I developed Unit Vector Math for 3D Graphics in 1978 in order to do a 3D space war game. 1978 was before the PC, the 68000, and the DSP.  As a result, floating point arithmetic was expensive and/or slow. In fact, floating point was expensive and/or slow until comparatively recent times. Thus, some of the material presented here emphasizes the use of 16-bit integer math.

A very stripped down version of these algorithms was used in BattleZone (1980), which did the math in a 2901 bit-slice machine.

The first game to use the full implementation of Unit Vector Math was Star Wars (1983). The calculations were done in the custom MSI processor (the Matrix Processor) using a simple state machine controlling serial multipliers and adder/subtracters. Although the algorithms allowed each object to have six degrees of freedom, it was decided that players might be freaked out by enemy TIE Fighters coming at them upside down, so everyone was constrained to be mostly rightside up.

When the project team was formed to do Last Starfighter I was asked about the Star Wars Matrix Processor. I recommended they use something that was brand new in the world, the Texas Instruments TMS32010 DSP, which I was starting to design into TomCat. That's what they used, along with the Unit Vector Math. (Although I was not on the Last Starfighter project I did get to view the closely guarded preview copy of the film where the CGI was in wireframe.)

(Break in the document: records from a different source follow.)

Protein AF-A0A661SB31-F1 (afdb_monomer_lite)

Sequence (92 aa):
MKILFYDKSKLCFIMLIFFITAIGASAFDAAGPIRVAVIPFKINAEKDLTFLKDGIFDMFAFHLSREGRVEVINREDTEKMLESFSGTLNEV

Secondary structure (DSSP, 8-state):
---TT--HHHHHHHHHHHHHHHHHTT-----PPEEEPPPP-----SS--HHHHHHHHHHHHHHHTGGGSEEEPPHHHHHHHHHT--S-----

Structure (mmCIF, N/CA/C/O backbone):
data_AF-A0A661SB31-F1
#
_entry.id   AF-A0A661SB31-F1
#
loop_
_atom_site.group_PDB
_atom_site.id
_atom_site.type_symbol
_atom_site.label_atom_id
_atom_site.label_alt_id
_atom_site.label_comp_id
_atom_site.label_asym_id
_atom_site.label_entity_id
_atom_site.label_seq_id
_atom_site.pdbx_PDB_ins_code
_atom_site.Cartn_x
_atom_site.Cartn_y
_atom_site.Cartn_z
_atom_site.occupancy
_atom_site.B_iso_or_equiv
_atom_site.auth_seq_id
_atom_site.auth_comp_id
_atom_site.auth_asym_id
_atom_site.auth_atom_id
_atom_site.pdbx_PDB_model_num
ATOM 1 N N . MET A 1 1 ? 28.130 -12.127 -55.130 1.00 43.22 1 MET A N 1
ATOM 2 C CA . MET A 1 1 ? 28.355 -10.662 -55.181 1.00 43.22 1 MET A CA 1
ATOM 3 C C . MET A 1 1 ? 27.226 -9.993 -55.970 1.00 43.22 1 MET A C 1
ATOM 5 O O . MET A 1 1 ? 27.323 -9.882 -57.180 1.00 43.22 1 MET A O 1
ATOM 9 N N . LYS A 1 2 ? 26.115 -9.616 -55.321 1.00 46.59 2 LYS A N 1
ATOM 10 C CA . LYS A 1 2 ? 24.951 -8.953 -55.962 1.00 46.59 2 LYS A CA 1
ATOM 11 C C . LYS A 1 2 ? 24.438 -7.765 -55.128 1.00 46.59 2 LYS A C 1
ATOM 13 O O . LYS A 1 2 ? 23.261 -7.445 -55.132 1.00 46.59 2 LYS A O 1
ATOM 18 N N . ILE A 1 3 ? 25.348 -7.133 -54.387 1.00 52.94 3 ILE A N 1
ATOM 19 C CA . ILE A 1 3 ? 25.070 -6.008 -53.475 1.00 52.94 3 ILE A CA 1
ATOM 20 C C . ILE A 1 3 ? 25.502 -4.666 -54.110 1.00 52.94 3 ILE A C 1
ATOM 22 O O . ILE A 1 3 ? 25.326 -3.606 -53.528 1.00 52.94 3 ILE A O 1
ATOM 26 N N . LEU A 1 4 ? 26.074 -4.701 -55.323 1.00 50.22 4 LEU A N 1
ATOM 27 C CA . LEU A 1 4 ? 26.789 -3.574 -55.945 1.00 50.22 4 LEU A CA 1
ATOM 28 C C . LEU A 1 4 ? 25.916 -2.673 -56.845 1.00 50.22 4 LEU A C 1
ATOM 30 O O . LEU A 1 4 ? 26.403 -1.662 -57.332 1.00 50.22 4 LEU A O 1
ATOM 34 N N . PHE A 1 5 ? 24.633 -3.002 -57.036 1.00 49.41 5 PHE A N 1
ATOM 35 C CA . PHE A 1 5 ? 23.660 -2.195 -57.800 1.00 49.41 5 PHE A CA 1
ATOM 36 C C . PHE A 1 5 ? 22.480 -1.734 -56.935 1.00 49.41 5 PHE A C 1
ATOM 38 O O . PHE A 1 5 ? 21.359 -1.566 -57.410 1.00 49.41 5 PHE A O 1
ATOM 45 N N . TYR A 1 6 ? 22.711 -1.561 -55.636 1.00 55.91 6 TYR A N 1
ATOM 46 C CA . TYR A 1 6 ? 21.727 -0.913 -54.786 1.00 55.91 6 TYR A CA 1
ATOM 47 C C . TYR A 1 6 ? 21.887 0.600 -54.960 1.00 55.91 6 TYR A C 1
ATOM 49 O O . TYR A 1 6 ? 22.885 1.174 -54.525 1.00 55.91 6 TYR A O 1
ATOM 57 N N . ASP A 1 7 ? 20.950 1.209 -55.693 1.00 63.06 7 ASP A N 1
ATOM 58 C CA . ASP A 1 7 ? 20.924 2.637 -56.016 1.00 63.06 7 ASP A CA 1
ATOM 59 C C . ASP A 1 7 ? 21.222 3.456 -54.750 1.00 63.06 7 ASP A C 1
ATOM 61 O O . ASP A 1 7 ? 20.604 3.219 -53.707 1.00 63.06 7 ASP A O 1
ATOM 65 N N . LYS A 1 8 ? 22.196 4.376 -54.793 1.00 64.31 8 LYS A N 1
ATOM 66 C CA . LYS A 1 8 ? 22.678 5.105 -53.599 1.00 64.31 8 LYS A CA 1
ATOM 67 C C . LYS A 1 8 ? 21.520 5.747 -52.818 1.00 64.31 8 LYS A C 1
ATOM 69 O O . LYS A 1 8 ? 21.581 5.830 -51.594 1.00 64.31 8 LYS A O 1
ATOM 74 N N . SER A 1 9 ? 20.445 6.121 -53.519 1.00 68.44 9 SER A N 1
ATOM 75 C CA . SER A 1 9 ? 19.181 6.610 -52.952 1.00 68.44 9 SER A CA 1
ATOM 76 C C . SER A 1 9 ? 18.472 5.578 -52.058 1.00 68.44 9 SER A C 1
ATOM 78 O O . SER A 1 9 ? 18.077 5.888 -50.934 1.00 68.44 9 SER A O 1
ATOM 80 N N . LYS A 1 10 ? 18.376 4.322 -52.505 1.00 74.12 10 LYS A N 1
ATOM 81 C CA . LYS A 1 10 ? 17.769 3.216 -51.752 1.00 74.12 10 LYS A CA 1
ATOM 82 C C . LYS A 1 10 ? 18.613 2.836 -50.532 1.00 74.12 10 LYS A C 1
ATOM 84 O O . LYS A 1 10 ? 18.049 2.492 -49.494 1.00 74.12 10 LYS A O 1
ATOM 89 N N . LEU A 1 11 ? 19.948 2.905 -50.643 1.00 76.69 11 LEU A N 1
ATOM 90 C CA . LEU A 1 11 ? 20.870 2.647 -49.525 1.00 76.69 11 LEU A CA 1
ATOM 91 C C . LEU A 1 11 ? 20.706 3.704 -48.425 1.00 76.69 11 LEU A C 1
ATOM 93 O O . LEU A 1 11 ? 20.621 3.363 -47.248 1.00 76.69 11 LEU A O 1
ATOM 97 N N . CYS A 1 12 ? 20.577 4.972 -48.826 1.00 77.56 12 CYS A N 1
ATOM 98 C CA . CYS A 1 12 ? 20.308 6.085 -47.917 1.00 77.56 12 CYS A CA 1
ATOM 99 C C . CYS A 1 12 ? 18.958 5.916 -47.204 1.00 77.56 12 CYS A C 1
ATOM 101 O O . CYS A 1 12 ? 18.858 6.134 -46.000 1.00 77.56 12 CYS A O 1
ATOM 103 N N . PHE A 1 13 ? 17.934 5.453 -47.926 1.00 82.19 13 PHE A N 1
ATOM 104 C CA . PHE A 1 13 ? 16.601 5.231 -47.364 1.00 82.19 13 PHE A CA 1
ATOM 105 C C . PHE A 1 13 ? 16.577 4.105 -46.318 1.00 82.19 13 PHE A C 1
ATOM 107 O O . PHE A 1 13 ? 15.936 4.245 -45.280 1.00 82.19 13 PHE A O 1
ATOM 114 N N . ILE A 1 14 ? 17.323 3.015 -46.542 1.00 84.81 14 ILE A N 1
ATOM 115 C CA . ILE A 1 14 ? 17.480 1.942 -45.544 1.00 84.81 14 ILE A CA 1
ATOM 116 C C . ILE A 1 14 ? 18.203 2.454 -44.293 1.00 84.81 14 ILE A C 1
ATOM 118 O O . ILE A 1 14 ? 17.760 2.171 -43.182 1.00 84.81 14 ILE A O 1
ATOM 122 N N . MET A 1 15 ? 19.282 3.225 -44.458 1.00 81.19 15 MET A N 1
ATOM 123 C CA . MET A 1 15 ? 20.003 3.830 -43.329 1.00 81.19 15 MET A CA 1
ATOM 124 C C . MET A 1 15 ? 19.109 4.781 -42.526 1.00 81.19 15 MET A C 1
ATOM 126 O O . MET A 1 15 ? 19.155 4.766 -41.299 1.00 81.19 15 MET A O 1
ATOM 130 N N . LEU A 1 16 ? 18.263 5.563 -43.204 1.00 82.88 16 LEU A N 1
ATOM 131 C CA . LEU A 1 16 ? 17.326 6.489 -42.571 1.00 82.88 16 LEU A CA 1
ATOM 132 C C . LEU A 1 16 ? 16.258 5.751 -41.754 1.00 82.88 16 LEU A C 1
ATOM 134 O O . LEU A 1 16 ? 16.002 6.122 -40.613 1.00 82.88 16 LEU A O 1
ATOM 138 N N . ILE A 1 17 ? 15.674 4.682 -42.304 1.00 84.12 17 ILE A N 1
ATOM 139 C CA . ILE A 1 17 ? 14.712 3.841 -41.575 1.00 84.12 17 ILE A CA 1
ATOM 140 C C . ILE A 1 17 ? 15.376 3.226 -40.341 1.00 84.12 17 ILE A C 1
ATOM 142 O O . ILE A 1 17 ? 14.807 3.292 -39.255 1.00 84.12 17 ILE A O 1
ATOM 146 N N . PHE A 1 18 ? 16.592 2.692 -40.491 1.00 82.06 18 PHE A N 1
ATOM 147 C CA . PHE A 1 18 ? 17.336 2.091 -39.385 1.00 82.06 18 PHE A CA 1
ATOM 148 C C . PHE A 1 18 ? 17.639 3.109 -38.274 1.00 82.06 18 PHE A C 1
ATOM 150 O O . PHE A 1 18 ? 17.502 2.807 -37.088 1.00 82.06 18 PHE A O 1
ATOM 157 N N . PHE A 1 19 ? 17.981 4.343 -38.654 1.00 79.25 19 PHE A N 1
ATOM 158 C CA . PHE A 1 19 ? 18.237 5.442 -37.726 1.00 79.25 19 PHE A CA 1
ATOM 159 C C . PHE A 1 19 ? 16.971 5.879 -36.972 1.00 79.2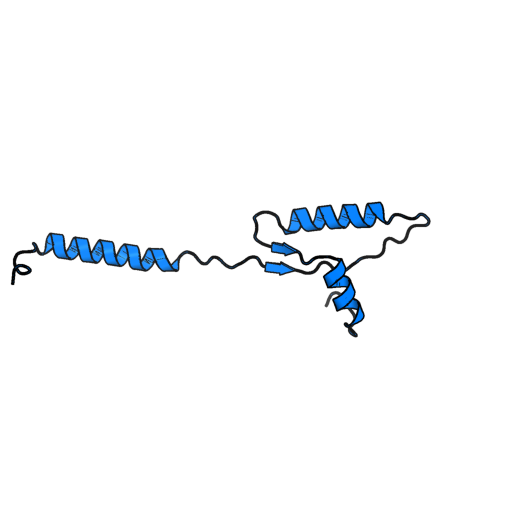5 19 PHE A C 1
ATOM 161 O O . PHE A 1 19 ? 17.011 6.062 -35.758 1.00 79.25 19 PHE A O 1
ATOM 168 N N . ILE A 1 20 ? 15.824 5.958 -37.656 1.00 80.12 20 ILE A N 1
ATOM 169 C CA . ILE A 1 20 ? 14.530 6.281 -37.032 1.00 80.12 20 ILE A CA 1
ATOM 170 C C . ILE A 1 20 ? 14.105 5.176 -36.051 1.00 80.12 20 ILE A C 1
ATOM 172 O O . ILE A 1 20 ? 13.664 5.477 -34.942 1.00 80.12 20 ILE A O 1
ATOM 176 N N . THR A 1 21 ? 14.286 3.900 -36.408 1.00 74.69 21 THR A N 1
ATOM 177 C CA . THR A 1 21 ? 13.983 2.780 -35.500 1.00 74.69 21 THR A CA 1
ATOM 178 C C . THR A 1 21 ? 14.911 2.721 -34.288 1.00 74.69 21 THR A C 1
ATOM 180 O O . THR A 1 21 ? 14.464 2.350 -33.206 1.00 74.69 21 THR A O 1
ATOM 183 N N . ALA A 1 22 ? 16.179 3.121 -34.433 1.00 73.19 22 ALA A N 1
ATOM 184 C CA . ALA A 1 22 ? 17.132 3.154 -33.324 1.00 73.19 22 ALA A CA 1
ATOM 185 C C . ALA A 1 22 ? 16.793 4.244 -32.292 1.00 73.19 22 ALA A C 1
ATOM 187 O O . ALA A 1 22 ? 16.958 4.023 -31.097 1.00 73.19 22 ALA A O 1
ATOM 188 N N . ILE A 1 23 ? 16.270 5.392 -32.738 1.00 69.12 23 ILE A N 1
ATOM 189 C CA . ILE A 1 23 ? 15.852 6.494 -31.854 1.00 69.12 23 ILE A CA 1
ATOM 190 C C . ILE A 1 23 ? 14.518 6.181 -31.156 1.00 69.12 23 ILE A C 1
ATOM 192 O O . ILE A 1 23 ? 14.326 6.534 -29.994 1.00 69.12 23 ILE A O 1
ATOM 196 N N . GLY A 1 24 ? 13.594 5.491 -31.833 1.00 63.62 24 GLY A N 1
ATOM 197 C CA . GLY A 1 24 ? 12.284 5.146 -31.267 1.00 63.62 24 GLY A CA 1
ATOM 198 C C . GLY A 1 24 ? 12.329 4.128 -30.119 1.00 63.62 24 GLY A C 1
ATOM 199 O O . GLY A 1 24 ? 11.410 4.090 -29.305 1.00 63.62 24 GLY A O 1
ATOM 200 N N . ALA A 1 25 ? 13.393 3.323 -30.021 1.00 61.19 25 ALA A N 1
ATOM 201 C CA . ALA A 1 25 ? 13.522 2.289 -28.992 1.00 61.19 25 ALA A CA 1
ATOM 202 C C . ALA A 1 25 ? 13.908 2.832 -27.603 1.00 61.19 25 ALA A C 1
ATOM 204 O O . ALA A 1 25 ? 13.636 2.177 -26.602 1.00 61.19 25 ALA A O 1
ATOM 205 N N . SER A 1 26 ? 14.511 4.023 -27.517 1.00 57.97 26 SER A N 1
ATOM 206 C CA . SER A 1 26 ? 14.966 4.609 -26.246 1.00 57.97 26 SER A CA 1
ATOM 207 C C . SER A 1 26 ? 13.959 5.560 -25.588 1.00 57.97 26 SER A C 1
ATOM 209 O O . SER A 1 26 ? 14.243 6.088 -24.520 1.00 57.97 26 SER A O 1
ATOM 211 N N . ALA A 1 27 ? 12.808 5.817 -26.219 1.00 56.97 27 ALA A N 1
ATOM 212 C CA . ALA A 1 27 ? 11.829 6.802 -25.741 1.00 56.97 27 ALA A CA 1
ATOM 213 C C . ALA A 1 27 ? 10.730 6.219 -24.832 1.00 56.97 27 ALA A C 1
ATOM 215 O O . ALA A 1 27 ? 9.923 6.973 -24.293 1.00 56.97 27 ALA A O 1
ATOM 216 N N . PHE A 1 28 ? 10.695 4.900 -24.632 1.00 56.16 28 PHE A N 1
ATOM 217 C CA . PHE A 1 28 ? 9.835 4.283 -23.624 1.00 56.16 28 PHE A CA 1
ATOM 218 C C . PHE A 1 28 ? 10.591 4.201 -22.300 1.00 56.16 28 PHE A C 1
ATOM 220 O O . PHE A 1 28 ? 11.008 3.126 -21.875 1.00 56.16 28 PHE A O 1
ATOM 227 N N . ASP A 1 29 ? 10.767 5.349 -21.647 1.00 53.94 29 ASP A N 1
ATOM 228 C CA . ASP A 1 29 ? 11.068 5.363 -20.218 1.00 53.94 29 ASP A CA 1
ATOM 229 C C . ASP A 1 29 ? 9.781 4.990 -19.474 1.00 53.94 29 ASP A C 1
ATOM 231 O O . ASP A 1 29 ? 8.994 5.830 -19.035 1.00 53.94 29 ASP A O 1
ATOM 235 N N . ALA A 1 30 ? 9.505 3.688 -19.435 1.00 59.94 30 ALA A N 1
ATOM 236 C CA . ALA A 1 30 ? 8.510 3.113 -18.552 1.00 59.94 30 ALA A CA 1
ATOM 237 C C . ALA A 1 30 ? 9.100 3.123 -17.139 1.00 59.94 30 ALA A C 1
ATOM 239 O O . ALA A 1 30 ? 9.471 2.076 -16.607 1.00 59.94 30 ALA A O 1
ATOM 240 N N . ALA A 1 31 ? 9.227 4.317 -16.552 1.00 65.81 31 ALA A N 1
ATOM 241 C CA . ALA A 1 31 ? 9.473 4.460 -15.129 1.00 65.81 31 ALA A CA 1
ATOM 242 C C . ALA A 1 31 ? 8.382 3.645 -14.420 1.00 65.81 31 ALA A C 1
ATOM 244 O O . ALA A 1 31 ? 7.199 3.989 -14.475 1.00 65.81 31 ALA A O 1
ATOM 245 N N . GLY A 1 32 ? 8.771 2.484 -13.884 1.00 71.62 32 GLY A N 1
ATOM 246 C CA . GLY A 1 32 ? 7.846 1.534 -13.278 1.00 71.62 32 GLY A CA 1
ATOM 247 C C . GLY A 1 32 ? 7.054 2.176 -12.133 1.00 71.62 32 GLY A C 1
ATOM 248 O O . GLY A 1 32 ? 7.456 3.223 -11.619 1.00 71.62 32 GLY A O 1
ATOM 249 N N . PRO A 1 33 ? 5.931 1.566 -11.719 1.00 80.19 33 PRO A N 1
ATOM 250 C CA . PRO A 1 33 ? 5.079 2.130 -10.680 1.00 80.19 33 PRO A CA 1
ATOM 251 C C . PRO A 1 33 ? 5.879 2.405 -9.402 1.00 80.19 33 PRO A C 1
ATOM 253 O O . PRO A 1 33 ? 6.648 1.563 -8.930 1.00 80.19 33 PRO A O 1
ATOM 256 N N . ILE A 1 34 ? 5.691 3.594 -8.834 1.00 86.50 34 ILE A N 1
ATOM 257 C CA . ILE A 1 34 ? 6.314 3.997 -7.575 1.00 86.50 34 ILE A CA 1
ATOM 258 C C . ILE A 1 34 ? 5.643 3.211 -6.452 1.00 86.50 34 ILE A C 1
ATOM 260 O O . ILE A 1 34 ? 4.436 3.319 -6.251 1.00 86.50 34 ILE A O 1
ATOM 264 N N . ARG A 1 35 ? 6.413 2.427 -5.697 1.00 89.44 35 ARG A N 1
ATOM 265 C CA . ARG A 1 35 ? 5.880 1.686 -4.549 1.00 89.44 35 ARG A CA 1
ATOM 266 C C . ARG A 1 35 ? 5.814 2.576 -3.318 1.00 89.44 35 ARG A C 1
ATOM 268 O O . ARG A 1 35 ? 6.823 3.170 -2.942 1.00 89.44 35 ARG A O 1
ATOM 275 N N . VAL A 1 36 ? 4.652 2.637 -2.676 1.00 89.25 36 VAL A N 1
ATOM 276 C CA . VAL A 1 36 ? 4.429 3.440 -1.465 1.00 89.25 36 VAL A CA 1
ATOM 277 C C . VAL A 1 36 ? 3.742 2.616 -0.382 1.00 89.25 36 VAL A C 1
ATOM 279 O O . VAL A 1 36 ? 2.847 1.824 -0.669 1.00 89.25 36 VAL A O 1
ATOM 282 N N . ALA A 1 37 ? 4.138 2.822 0.871 1.00 89.69 37 ALA A N 1
ATOM 283 C CA . ALA A 1 37 ? 3.445 2.283 2.037 1.00 89.69 37 ALA A CA 1
ATOM 284 C C . ALA A 1 37 ? 2.593 3.384 2.675 1.00 89.69 37 ALA A C 1
ATOM 286 O O . ALA A 1 37 ? 3.060 4.512 2.848 1.00 89.69 37 ALA A O 1
ATOM 287 N N . VAL A 1 38 ? 1.353 3.059 3.037 1.00 88.19 38 VAL A N 1
ATOM 288 C CA . VAL A 1 38 ? 0.470 3.972 3.771 1.00 88.19 38 VAL A CA 1
ATOM 289 C C . VAL A 1 38 ? 0.518 3.595 5.243 1.00 88.19 38 VAL A C 1
ATOM 291 O O . VAL A 1 38 ? 0.133 2.491 5.622 1.00 88.19 38 VAL A O 1
ATOM 294 N N . ILE A 1 39 ? 0.994 4.521 6.073 1.00 88.06 39 ILE A N 1
ATOM 295 C CA . ILE A 1 39 ? 1.142 4.300 7.511 1.00 88.06 39 ILE A CA 1
ATOM 296 C C . ILE A 1 39 ? -0.254 4.150 8.147 1.00 88.06 39 ILE A C 1
ATOM 298 O O . ILE A 1 39 ? -1.124 4.997 7.911 1.00 88.06 39 ILE A O 1
ATOM 302 N N . PRO A 1 40 ? -0.486 3.108 8.965 1.00 84.94 40 PRO A N 1
ATOM 303 C CA . PRO A 1 40 ? -1.726 2.955 9.712 1.00 84.94 40 PRO A CA 1
ATOM 304 C C . PRO A 1 40 ? -1.976 4.164 10.617 1.00 84.94 40 PRO A C 1
ATOM 306 O O . PRO A 1 40 ? -1.098 4.595 11.362 1.00 84.94 40 PRO A O 1
ATOM 309 N N . PHE A 1 41 ? -3.196 4.695 10.585 1.00 85.62 41 PHE A N 1
ATOM 310 C CA . PHE A 1 41 ? -3.591 5.845 11.393 1.00 85.62 41 PHE A CA 1
ATOM 3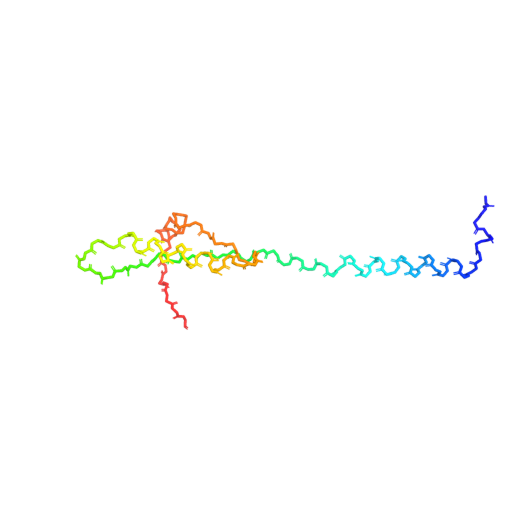11 C C . PHE A 1 41 ? -4.670 5.467 12.409 1.00 85.62 41 PHE A C 1
ATOM 313 O O . PHE A 1 41 ? -5.506 4.587 12.186 1.00 85.62 41 PHE A O 1
ATOM 320 N N . LYS A 1 42 ? -4.656 6.160 13.550 1.00 85.81 42 LYS A N 1
ATOM 321 C CA . LYS A 1 42 ? -5.629 5.971 14.626 1.00 85.81 42 LYS A CA 1
ATOM 322 C C . LYS A 1 42 ? -6.760 6.988 14.507 1.00 85.81 42 LYS A C 1
ATOM 324 O O . LYS A 1 42 ? -6.514 8.191 14.486 1.00 85.81 42 LYS A O 1
ATOM 329 N N . ILE A 1 43 ? -8.002 6.507 14.519 1.00 86.50 43 ILE A N 1
ATOM 330 C CA . ILE A 1 43 ? -9.188 7.356 14.674 1.00 86.50 43 ILE A CA 1
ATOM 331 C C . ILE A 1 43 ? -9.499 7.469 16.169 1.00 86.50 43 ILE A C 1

The Unit Vector Math was used to its full effect in Hard Drivin' (1988), implemented in an Analog Devices ADSP-2100 second generation DSP using 16-bit integer math. Analog Devices thought so highly of our application that, for a time, they featured Hard Drivin' in their ads. Hard Drivin' was also honored by its appearance on Plate 1.7 of  Computer Graphics - Principles and Practices Second Edition by Foley and van Dam.

When we added the AT&T DSP32C floating point DSP in Race Drivin' (1990) it was for the physical modeling of the car dynamics; the graphics was still done in the ADSP2100.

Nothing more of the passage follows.